I am struggling with creating the appropriate model matrix for the type of comparisons I want to make. The data I have are from four different yeast strains, two conditions, and three replicates (total of 24 samples) (ex: Y184-YPD-rep1, Y184-NaCl-rep1, etc.). I want to make comparisons between the two conditions within a strain and make comparisons between the strains in each condition. I need to account for a strain-condition interaction as well as their additive effect in my model, so my first design was:
design.1<-model.matrix(~0 + strain*condition + rep)
but then the column names for this design are:
colnames(design.1) [1] "strainbcy1" "strainira2" "strainira2bcy1" "strainY184"
[5] "conditionYPD" "rep2" "rep3" "strainira2:conditionYPD"
[9] "strainira2bcy1:conditionYPD" "strainY184:conditionYPD"
which to me makes it seem like the NaCl condition isn't there, and I can't make a comparison with it?
So I've also tried this model, which accounts for only the interaction between strain and condition:
design.2<-model.matrix(~0 + strain:condition + rep)
and the column names makes it seem like everything is being accounted for
colnames(design.2) [1] "rep1" "rep2" "rep3"
[4] "strainbcy1:conditionNaCl" "strainira2:conditionNaCl" "strainira2bcy1:conditionNaCl" [7] "strainY184:conditionNaCl" "strainbcy1:conditionYPD" "strainira2:conditionYPD"

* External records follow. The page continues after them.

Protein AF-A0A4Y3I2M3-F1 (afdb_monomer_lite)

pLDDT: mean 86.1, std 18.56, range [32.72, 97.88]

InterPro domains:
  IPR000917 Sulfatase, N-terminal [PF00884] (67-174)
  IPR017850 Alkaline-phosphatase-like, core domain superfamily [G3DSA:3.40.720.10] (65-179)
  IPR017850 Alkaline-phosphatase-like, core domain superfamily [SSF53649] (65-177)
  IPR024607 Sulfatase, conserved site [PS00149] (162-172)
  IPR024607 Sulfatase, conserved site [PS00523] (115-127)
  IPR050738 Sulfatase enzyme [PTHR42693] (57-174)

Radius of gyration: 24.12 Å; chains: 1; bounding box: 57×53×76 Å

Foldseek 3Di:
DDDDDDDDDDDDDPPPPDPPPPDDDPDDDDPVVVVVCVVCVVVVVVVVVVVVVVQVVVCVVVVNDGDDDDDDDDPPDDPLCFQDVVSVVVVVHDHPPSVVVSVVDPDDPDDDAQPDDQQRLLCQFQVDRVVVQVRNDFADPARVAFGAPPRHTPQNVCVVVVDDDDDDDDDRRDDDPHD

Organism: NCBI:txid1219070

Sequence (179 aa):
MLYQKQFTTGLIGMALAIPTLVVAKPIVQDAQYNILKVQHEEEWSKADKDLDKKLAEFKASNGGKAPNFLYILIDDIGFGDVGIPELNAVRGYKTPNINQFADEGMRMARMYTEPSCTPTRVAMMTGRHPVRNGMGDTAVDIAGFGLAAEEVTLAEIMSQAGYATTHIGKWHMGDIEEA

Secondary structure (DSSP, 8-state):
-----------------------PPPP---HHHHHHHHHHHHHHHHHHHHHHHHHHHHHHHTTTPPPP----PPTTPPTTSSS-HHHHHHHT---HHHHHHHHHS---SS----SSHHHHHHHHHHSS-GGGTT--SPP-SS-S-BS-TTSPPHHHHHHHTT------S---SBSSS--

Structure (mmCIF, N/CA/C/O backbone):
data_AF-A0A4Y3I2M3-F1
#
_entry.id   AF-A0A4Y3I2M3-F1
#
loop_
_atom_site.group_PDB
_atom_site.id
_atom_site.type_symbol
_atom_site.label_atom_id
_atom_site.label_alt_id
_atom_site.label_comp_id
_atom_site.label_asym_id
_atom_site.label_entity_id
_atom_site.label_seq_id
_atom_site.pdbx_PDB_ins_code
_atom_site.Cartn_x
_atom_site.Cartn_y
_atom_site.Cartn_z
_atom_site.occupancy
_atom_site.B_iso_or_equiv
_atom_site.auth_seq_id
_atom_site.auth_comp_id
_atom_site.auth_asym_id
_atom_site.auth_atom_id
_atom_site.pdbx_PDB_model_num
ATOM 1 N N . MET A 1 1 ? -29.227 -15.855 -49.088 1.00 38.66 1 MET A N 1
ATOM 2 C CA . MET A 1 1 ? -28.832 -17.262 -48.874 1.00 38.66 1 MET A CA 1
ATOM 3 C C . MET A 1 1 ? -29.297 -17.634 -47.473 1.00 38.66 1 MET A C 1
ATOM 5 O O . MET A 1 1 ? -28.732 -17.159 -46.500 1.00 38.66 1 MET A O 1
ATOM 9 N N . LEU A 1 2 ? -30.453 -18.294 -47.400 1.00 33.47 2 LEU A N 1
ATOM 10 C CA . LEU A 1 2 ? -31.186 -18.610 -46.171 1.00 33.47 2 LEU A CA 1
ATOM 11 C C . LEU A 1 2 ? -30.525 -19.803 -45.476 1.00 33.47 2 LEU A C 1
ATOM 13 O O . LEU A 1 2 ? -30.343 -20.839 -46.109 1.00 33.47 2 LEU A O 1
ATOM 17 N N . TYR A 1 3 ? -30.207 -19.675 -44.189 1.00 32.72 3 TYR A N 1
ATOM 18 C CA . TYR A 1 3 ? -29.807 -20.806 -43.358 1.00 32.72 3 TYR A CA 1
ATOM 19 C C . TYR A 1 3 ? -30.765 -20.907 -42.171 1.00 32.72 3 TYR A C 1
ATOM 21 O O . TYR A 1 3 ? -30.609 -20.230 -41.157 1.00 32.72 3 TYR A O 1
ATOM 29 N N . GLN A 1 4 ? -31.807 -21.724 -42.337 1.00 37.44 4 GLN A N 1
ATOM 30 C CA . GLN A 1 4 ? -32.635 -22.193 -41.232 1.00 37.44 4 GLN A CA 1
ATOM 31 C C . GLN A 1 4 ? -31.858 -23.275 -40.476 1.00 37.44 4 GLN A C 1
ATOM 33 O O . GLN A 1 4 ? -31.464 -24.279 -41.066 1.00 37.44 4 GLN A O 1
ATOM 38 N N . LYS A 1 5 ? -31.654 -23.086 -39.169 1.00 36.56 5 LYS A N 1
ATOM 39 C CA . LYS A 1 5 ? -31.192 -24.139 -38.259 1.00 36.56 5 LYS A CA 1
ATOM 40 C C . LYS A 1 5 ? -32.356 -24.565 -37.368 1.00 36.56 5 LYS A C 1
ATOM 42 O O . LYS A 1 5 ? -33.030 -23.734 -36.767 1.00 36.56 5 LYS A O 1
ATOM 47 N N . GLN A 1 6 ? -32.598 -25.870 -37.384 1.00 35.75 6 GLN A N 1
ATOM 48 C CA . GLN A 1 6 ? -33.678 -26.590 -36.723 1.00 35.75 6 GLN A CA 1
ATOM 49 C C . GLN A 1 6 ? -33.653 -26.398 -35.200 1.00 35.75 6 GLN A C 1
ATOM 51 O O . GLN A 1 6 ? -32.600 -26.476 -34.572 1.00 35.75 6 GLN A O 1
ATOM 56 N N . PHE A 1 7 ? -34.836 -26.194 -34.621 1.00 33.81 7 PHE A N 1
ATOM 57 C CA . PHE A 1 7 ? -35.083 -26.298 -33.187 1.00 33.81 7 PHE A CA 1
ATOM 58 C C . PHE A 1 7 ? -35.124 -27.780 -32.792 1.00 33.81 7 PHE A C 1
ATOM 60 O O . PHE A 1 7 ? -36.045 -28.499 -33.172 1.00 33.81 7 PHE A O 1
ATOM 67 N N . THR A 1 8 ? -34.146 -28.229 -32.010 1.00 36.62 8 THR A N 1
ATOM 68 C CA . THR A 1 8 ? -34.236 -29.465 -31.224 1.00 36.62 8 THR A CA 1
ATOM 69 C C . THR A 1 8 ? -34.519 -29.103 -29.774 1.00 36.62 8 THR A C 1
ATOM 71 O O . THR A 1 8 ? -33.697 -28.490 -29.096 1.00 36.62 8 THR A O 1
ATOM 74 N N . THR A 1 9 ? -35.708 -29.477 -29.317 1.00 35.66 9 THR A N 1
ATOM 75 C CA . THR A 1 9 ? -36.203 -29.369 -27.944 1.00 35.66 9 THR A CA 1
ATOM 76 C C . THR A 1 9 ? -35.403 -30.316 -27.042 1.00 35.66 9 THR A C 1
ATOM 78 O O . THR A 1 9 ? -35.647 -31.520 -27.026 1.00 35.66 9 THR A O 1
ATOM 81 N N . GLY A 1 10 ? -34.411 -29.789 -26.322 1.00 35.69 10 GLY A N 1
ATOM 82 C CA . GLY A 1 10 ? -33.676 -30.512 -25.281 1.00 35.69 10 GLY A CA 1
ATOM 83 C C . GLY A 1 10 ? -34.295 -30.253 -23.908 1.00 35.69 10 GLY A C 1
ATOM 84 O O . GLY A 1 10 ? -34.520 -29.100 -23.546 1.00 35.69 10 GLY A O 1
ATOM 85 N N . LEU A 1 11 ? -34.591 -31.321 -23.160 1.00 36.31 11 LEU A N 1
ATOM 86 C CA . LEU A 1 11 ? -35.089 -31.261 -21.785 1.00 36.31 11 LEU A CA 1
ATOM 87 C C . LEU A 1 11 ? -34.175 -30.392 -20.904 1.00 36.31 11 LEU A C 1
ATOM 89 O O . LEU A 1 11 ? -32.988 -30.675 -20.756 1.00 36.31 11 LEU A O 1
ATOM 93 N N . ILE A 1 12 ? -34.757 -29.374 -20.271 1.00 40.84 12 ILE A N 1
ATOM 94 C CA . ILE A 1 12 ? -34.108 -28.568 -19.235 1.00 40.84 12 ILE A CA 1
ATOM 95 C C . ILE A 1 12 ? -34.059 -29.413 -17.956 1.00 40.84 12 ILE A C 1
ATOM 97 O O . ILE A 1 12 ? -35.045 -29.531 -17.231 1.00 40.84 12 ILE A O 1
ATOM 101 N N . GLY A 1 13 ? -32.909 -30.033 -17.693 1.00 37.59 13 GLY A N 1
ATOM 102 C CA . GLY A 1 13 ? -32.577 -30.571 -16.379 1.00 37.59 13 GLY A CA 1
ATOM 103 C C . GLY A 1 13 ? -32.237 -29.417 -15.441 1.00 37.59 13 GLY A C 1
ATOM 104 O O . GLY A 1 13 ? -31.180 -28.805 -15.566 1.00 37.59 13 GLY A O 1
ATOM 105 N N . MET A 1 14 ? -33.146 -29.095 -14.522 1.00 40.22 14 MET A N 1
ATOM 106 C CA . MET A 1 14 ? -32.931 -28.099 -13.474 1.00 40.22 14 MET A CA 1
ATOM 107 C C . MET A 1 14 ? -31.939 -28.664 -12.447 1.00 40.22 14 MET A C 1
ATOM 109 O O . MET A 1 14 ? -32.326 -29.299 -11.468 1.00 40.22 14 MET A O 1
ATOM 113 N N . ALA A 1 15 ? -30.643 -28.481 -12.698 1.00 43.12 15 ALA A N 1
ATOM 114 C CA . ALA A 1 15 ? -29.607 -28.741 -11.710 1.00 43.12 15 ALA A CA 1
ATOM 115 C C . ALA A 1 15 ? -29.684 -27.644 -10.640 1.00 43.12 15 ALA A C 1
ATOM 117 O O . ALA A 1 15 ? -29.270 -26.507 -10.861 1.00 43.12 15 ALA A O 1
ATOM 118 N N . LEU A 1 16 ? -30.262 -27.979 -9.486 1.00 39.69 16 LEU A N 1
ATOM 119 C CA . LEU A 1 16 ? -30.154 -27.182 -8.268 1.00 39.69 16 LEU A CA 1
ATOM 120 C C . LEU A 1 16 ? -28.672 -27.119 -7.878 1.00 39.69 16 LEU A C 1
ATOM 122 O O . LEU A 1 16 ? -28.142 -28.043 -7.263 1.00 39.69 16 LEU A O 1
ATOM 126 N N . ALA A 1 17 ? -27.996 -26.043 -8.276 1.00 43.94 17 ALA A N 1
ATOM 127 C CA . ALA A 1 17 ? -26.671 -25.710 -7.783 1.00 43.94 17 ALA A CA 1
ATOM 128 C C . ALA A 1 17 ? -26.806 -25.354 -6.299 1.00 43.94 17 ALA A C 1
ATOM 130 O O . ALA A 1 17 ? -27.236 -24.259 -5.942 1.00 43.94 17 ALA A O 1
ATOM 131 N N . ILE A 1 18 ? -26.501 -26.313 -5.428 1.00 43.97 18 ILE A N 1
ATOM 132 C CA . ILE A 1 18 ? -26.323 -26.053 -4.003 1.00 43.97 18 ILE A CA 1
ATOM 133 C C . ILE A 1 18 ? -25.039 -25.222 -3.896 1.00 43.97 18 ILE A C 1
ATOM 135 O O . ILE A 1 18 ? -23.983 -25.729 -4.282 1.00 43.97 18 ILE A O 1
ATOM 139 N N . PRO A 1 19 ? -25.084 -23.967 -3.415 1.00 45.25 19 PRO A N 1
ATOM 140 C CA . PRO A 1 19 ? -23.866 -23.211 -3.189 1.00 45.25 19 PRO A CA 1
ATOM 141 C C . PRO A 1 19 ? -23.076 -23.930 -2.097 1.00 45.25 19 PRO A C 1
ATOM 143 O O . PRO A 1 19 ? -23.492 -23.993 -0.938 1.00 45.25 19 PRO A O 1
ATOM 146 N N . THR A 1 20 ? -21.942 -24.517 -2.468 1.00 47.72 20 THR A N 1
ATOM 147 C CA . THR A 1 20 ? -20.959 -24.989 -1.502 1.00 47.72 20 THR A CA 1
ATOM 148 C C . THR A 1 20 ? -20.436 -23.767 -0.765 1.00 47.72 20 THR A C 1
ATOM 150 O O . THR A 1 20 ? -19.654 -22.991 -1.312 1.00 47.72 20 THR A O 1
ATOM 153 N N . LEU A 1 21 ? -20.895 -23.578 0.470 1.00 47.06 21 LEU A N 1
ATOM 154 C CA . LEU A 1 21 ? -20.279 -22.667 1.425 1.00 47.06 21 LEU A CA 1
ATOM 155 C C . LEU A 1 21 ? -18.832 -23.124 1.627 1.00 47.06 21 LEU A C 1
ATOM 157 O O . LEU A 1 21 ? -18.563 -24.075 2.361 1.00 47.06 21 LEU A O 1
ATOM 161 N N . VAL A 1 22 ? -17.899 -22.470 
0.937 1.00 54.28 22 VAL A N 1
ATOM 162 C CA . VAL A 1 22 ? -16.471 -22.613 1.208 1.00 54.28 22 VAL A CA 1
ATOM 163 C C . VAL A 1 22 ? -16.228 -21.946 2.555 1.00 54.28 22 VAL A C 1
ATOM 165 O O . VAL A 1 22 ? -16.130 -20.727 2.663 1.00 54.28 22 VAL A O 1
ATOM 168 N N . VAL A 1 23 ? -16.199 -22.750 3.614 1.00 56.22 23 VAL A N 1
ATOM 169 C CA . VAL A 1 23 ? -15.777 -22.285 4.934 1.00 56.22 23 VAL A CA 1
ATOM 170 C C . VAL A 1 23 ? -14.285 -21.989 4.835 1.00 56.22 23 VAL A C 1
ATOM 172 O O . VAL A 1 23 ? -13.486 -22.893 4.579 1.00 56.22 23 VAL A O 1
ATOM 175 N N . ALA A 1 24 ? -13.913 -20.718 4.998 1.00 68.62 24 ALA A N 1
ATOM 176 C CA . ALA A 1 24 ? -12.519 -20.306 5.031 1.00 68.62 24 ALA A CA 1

[10] "strainira2bcy1:conditionYPD" "strainY184:conditionYPD"
But then moving on to modeling the dispersion with design.2, I get an error that I can't really figure out how to fix:
> my.yglm<-estimateDisp(my.dge, design.2)
Error in glmFit.default(sely, design, offset = seloffset, dispersion = 0.05, :
Design matrix not of full rank. The following coefficients not estimable:
strainY184:conditionYPD
I've been messing around with a bunch other models, but nothing gives me the coefficient names I want in order to set the contrasts I want.

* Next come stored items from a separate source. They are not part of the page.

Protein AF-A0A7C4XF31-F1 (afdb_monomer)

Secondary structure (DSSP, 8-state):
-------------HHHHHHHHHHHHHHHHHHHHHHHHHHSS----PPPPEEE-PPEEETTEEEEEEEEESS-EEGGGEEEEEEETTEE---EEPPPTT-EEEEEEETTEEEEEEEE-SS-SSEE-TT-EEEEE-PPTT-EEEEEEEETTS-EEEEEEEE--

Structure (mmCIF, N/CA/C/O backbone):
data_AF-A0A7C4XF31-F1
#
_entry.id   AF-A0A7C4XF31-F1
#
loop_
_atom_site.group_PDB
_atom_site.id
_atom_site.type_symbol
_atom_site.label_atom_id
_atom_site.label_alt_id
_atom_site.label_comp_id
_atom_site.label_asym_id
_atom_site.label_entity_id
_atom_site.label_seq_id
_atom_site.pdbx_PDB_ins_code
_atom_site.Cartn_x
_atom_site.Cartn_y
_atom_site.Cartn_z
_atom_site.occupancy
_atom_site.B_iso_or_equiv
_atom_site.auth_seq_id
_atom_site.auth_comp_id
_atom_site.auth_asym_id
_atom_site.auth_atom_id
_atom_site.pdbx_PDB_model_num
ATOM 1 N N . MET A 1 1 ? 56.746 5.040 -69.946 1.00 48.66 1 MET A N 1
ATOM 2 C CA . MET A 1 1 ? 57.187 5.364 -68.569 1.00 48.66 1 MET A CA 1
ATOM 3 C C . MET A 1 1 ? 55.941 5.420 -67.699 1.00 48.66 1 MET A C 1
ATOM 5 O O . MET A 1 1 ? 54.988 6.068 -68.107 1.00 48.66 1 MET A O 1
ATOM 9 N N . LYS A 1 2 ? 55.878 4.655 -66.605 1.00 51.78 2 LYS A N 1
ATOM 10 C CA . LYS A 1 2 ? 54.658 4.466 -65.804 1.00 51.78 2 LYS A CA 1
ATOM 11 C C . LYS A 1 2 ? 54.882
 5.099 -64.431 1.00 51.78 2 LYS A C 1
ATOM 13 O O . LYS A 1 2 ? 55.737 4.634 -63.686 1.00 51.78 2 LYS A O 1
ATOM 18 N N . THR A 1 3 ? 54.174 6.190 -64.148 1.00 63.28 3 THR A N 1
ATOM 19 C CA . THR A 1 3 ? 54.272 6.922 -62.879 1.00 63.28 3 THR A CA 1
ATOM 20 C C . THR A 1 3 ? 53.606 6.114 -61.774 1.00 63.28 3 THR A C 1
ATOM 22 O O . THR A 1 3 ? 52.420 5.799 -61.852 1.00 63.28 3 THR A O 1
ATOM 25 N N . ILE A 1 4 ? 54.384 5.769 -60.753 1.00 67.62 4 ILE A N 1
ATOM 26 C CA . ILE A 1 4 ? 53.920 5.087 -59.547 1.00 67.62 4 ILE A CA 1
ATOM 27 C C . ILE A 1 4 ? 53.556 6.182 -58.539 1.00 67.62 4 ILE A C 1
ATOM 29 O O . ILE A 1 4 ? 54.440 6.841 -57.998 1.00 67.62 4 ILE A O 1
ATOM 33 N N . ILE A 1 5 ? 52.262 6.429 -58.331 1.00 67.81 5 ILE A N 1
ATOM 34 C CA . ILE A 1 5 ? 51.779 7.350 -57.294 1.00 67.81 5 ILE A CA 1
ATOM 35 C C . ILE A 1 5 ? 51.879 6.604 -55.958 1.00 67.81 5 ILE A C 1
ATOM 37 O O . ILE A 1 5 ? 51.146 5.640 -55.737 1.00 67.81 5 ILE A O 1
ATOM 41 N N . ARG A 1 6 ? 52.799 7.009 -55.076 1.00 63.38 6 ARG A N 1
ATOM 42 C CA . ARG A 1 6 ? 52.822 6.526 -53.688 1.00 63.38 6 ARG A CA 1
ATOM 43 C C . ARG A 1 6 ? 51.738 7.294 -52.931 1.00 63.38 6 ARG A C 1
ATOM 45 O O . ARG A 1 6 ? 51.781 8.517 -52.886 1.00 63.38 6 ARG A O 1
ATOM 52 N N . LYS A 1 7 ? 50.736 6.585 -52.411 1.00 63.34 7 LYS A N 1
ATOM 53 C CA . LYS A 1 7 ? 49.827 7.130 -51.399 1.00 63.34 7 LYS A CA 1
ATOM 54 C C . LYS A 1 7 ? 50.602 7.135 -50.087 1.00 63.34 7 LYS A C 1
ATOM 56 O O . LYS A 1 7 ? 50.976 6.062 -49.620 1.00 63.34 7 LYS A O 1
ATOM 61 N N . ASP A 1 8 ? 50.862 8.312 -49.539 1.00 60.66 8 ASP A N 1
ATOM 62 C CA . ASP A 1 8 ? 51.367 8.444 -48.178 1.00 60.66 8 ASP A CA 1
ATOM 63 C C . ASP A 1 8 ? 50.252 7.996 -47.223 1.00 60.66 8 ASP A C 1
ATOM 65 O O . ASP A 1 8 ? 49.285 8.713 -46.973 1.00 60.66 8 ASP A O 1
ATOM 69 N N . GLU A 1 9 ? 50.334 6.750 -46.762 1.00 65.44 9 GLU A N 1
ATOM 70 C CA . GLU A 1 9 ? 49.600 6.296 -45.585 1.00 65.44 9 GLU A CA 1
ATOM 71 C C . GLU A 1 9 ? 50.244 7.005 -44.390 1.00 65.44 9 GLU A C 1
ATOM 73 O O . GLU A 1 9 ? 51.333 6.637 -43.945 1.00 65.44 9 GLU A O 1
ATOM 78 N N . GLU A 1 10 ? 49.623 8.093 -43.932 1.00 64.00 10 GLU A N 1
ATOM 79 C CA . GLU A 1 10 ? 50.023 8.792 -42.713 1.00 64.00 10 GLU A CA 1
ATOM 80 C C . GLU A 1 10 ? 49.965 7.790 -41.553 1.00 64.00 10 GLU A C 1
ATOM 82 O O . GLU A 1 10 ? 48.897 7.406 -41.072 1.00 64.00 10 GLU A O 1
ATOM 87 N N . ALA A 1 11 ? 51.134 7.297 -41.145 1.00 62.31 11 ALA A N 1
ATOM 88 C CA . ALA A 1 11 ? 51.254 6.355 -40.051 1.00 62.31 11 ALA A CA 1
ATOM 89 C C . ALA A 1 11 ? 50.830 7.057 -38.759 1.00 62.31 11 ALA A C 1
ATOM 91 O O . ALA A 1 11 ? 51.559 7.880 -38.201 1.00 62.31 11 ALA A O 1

In another design, I use a grouping factor that combines the strain and condition into one (strain_condition -> listed like Y184_YPD
) so I'm not considering the strain and condition separately, but I'm worried that it's not really accounting for the interaction I expect:
design.3<-model.matrix(~0 + strain_condition+rep) colnames(design.3) [1] "strain_conditionbcy1_NaCl" "strain_conditionbcy1_YPD" "strain_conditionira2_NaCl" "strain_conditionira2_YPD" "strain_conditionira2bcy1_NaCl" "strain_conditionira2bcy1_YPD" [7] "strain_conditionY184_NaCl" "strain_conditionY184_YPD" "rep2" "rep3"
Any advice on where to go from here would be great!
You cross-posted this on Biostars: https://www.biostars.org/p/428073/
In future, when you do this, could you please mention this clearly in your question so that neither community duplicates efforts. We are volunteers here, after all. Thank you!